How to complete this task => Starting with the line that has "ATOM 126 N N", retype each line down to the end of the entries below, without leaving any out or adding any.

··· Input ···

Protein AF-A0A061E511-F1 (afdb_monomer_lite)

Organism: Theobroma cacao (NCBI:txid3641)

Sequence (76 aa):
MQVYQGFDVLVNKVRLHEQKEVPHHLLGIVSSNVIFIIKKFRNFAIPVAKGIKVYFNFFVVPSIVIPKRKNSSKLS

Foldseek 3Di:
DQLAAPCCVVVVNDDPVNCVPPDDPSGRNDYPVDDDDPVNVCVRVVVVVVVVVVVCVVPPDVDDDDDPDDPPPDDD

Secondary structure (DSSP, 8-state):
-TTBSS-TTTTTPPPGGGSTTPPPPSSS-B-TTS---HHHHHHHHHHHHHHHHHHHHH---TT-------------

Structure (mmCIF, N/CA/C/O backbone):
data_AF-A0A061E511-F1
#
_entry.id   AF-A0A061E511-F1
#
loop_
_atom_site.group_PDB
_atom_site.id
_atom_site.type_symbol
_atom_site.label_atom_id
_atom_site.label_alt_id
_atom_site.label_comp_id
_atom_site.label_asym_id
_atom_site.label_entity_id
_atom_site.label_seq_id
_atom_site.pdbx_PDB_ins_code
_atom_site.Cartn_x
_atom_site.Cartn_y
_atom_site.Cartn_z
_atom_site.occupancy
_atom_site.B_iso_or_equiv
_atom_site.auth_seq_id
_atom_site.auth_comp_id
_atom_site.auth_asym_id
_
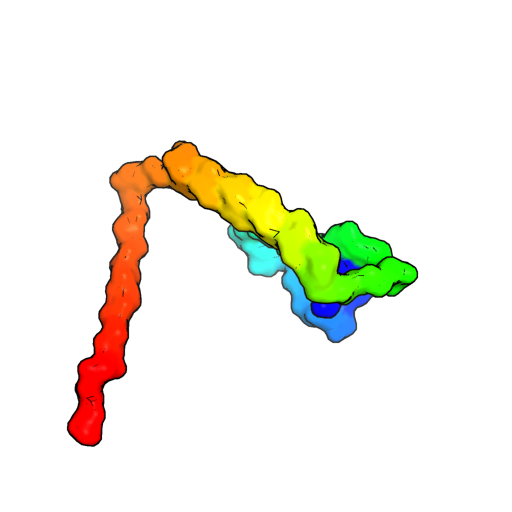atom_site.auth_atom_id
_atom_site.pdbx_PDB_model_num
ATOM 1 N N . MET A 1 1 ? 8.586 -6.675 -0.839 1.00 92.88 1 MET A N 1
ATOM 2 C CA . MET A 1 1 ? 8.132 -7.859 -1.606 1.00 92.88 1 MET A CA 1
ATOM 3 C C . MET A 1 1 ? 6.618 -8.050 -1.592 1.00 92.88 1 MET A C 1
ATOM 5 O O . MET A 1 1 ? 6.063 -8.294 -2.650 1.00 92.88 1 MET A O 1
ATOM 9 N N . GLN A 1 2 ? 5.922 -7.862 -0.465 1.00 96.31 2 GLN A N 1
ATOM 10 C CA . GLN A 1 2 ? 4.458 -8.050 -0.376 1.00 96.31 2 GLN A CA 1
ATOM 11 C C . GLN A 1 2 ? 3.600 -7.072 -1.204 1.00 96.31 2 GLN A C 1
ATOM 13 O O . GLN A 1 2 ? 2.388 -7.241 -1.302 1.00 96.31 2 GLN A O 1
ATOM 18 N N . VAL A 1 3 ? 4.223 -6.069 -1.825 1.00 96.25 3 VAL A N 1
ATOM 19 C CA . VAL A 1 3 ? 3.576 -5.128 -2.751 1.00 96.25 3 VAL A CA 1
ATOM 20 C C . VAL A 1 3 ? 3.056 -5.808 -4.021 1.00 96.25 3 VAL A C 1
ATOM 22 O O . VAL A 1 3 ? 2.151 -5.273 -4.652 1.00 96.25 3 VAL A O 1
ATOM 25 N N . TYR A 1 4 ? 3.606 -6.970 -4.392 1.00 97.25 4 TYR A N 1
ATOM 26 C CA . TYR A 1 4 ? 3.259 -7.672 -5.626 1.00 97.25 4 TYR A CA 1
ATOM 27 C C . TYR A 1 4 ? 2.041 -8.583 -5.476 1.00 97.25 4 TYR A C 1
ATOM 29 O O . TYR A 1 4 ? 1.819 -9.184 -4.424 1.00 97.25 4 TYR A O 1
ATOM 37 N N . GLN A 1 5 ? 1.261 -8.700 -6.543 1.00 95.94 5 GLN A N 1
ATOM 38 C CA . GLN A 1 5 ? 0.140 -9.632 -6.674 1.00 95.94 5 GLN A CA 1
ATOM 39 C C . GLN A 1 5 ? 0.625 -11.079 -6.868 1.00 95.94 5 GLN A C 1
ATOM 41 O O . GLN A 1 5 ? 1.757 -11.314 -7.275 1.00 95.94 5 GLN A O 1
ATOM 46 N N . GLY A 1 6 ? -0.220 -12.061 -6.545 1.00 93.44 6 GLY A N 1
ATOM 47 C CA . GLY A 1 6 ? -0.016 -13.471 -6.913 1.00 93.44 
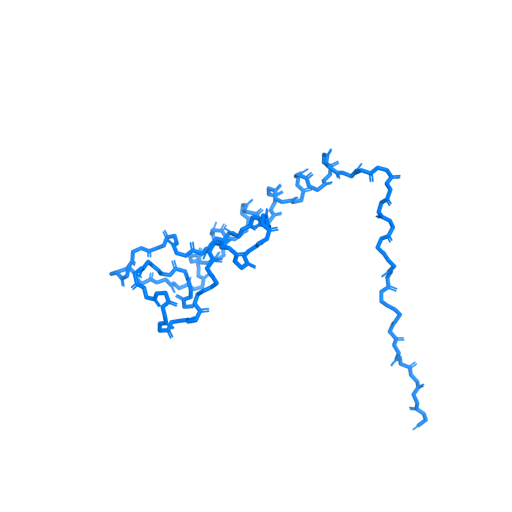6 GLY A CA 1
ATOM 48 C C . GLY A 1 6 ? 1.066 -14.261 -6.160 1.00 93.44 6 GLY A C 1
ATOM 49 O O . GLY A 1 6 ? 1.106 -15.477 -6.295 1.00 93.44 6 GLY A O 1
ATOM 50 N N . PHE A 1 7 ? 1.917 -13.632 -5.343 1.00 91.69 7 PHE A N 1
ATOM 51 C CA . PHE A 1 7 ? 3.009 -14.318 -4.625 1.00 91.69 7 PHE A CA 1
ATOM 52 C C . PHE A 1 7 ? 2.745 -14.551 -3.133 1.00 91.69 7 PHE A C 1
ATOM 54 O O . PHE A 1 7 ? 3.687 -14.612 -2.347 1.00 91.69 7 PHE A O 1
ATOM 61 N N . ASP A 1 8 ? 1.483 -14.662 -2.727 1.00 93.81 8 ASP A N 1
ATOM 62 C CA . ASP A 1 8 ? 1.049 -14.522 -1.331 1.00 93.81 8 ASP A CA 1
ATOM 63 C C . ASP A 1 8 ? 1.766 -15.467 -0.357 1.00 93.81 8 ASP A C 1
ATOM 65 O O . ASP A 1 8 ? 2.255 -15.014 0.674 1.00 93.81 8 ASP A O 1
ATOM 69 N N . VAL A 1 9 ? 1.918 -16.747 -0.707 1.00 94.38 9 VAL A N 1
ATOM 70 C CA . VAL A 1 9 ? 2.641 -17.725 0.128 1.00 94.38 9 VAL A CA 1
ATOM 71 C C . VAL A 1 9 ? 4.140 -17.419 0.169 1.00 94.38 9 VAL A C 1
ATOM 73 O O . VAL A 1 9 ? 4.730 -17.349 1.243 1.00 94.38 9 VAL A O 1
ATOM 76 N N . LEU A 1 10 ? 4.753 -17.184 -0.995 1.00 96.19 10 LEU A N 1
ATOM 77 C CA . LEU A 1 10 ? 6.203 -17.017 -1.132 1.00 96.19 10 LEU A CA 1
ATOM 78 C C . LEU A 1 10 ? 6.734 -15.798 -0.367 1.00 96.19 10 LEU A C 1
ATOM 80 O O . LEU A 1 10 ? 7.823 -15.839 0.196 1.00 96.19 10 LEU A O 1
ATOM 84 N N . VAL A 1 11 ? 5.971 -14.704 -0.345 1.00 95.12 11 VAL A N 1
ATOM 85 C CA . VAL A 1 11 ? 6.364 -13.462 0.346 1.00 95.12 11 VAL A CA 1
ATOM 86 C C . VAL A 1 11 ? 5.783 -13.354 1.757 1.00 95.12 11 VAL A C 1
ATOM 88 O O . VAL A 1 11 ? 5.841 -12.275 2.358 1.00 95.12 11 VAL A O 1
ATOM 91 N N . ASN A 1 12 ? 5.206 -14.449 2.265 1.00 96.00 12 ASN A N 1
ATOM 92 C CA . ASN A 1 12 ? 4.516 -14.525 3.548 1.00 96.00 12 ASN A CA 1
ATOM 93 C C . ASN A 1 12 ? 3.501 -13.382 3.733 1.00 96.00 12 ASN A C 1
ATOM 95 O O . ASN A 1 12 ? 3.532 -12.640 4.717 1.00 96.00 12 ASN A O 1
ATOM 99 N N . LYS A 1 13 ? 2.673 -13.150 2.712 1.00 95.88 13 LYS A N 1
ATOM 100 C CA . LYS A 1 13 ? 1.686 -12.075 2.709 1.00 95.88 13 LYS A CA 1
ATOM 101 C C . LYS A 1 13 ? 0.582 -12.393 3.712 1.00 95.88 13 LYS A C 1
ATOM 103 O O . LYS A 1 13 ? -0.009 -13.468 3.662 1.00 95.88 13 LYS A O 1
ATOM 108 N N . VAL A 1 14 ? 0.277 -11.417 4.564 1.00 94.19 14 VAL A N 1
ATOM 109 C CA . VAL A 1 14 ? -0.819 -11.512 5.533 1.00 94.19 14 VAL A CA 1
ATOM 110 C C . VAL A 1 14 ? -2.160 -11.724 4.825 1.00 94.19 14 VAL A C 1
ATOM 112 O O . VAL A 1 14 ? -2.519 -10.982 3.903 1.00 94.19 14 VAL A O 1
ATOM 115 N N . ARG A 1 15 ? -2.908 -12.742 5.252 1.00 92.88 15 ARG A N 1
ATOM 116 C CA . ARG A 1 15 ? -4.221 -13.092 4.701 1.00 92.88 15 ARG A CA 1
ATOM 117 C C . ARG A 1 15 ? -5.303 -12.182 5.263 1.00 92.88 15 ARG A C 1
ATOM 119 O O . ARG A 1 15 ? -5.166 -11.637 6.352 1.00 92.88 15 ARG A O 1
ATOM 126 N N . LEU A 1 16 ? -6.422 -12.062 4.550 1.00 91.00 16 LEU A N 1
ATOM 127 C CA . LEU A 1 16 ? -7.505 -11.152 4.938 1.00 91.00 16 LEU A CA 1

···

Response =>
ATOM 126 N N . LEU A 1 16 ? -6.422 -12.062 4.550 1.00 91.00 16 LEU A N 1
ATOM 127 C CA . LEU A 1 16 ? -7.505 -11.152 4.938 1.00 91.00 16 LEU A CA 1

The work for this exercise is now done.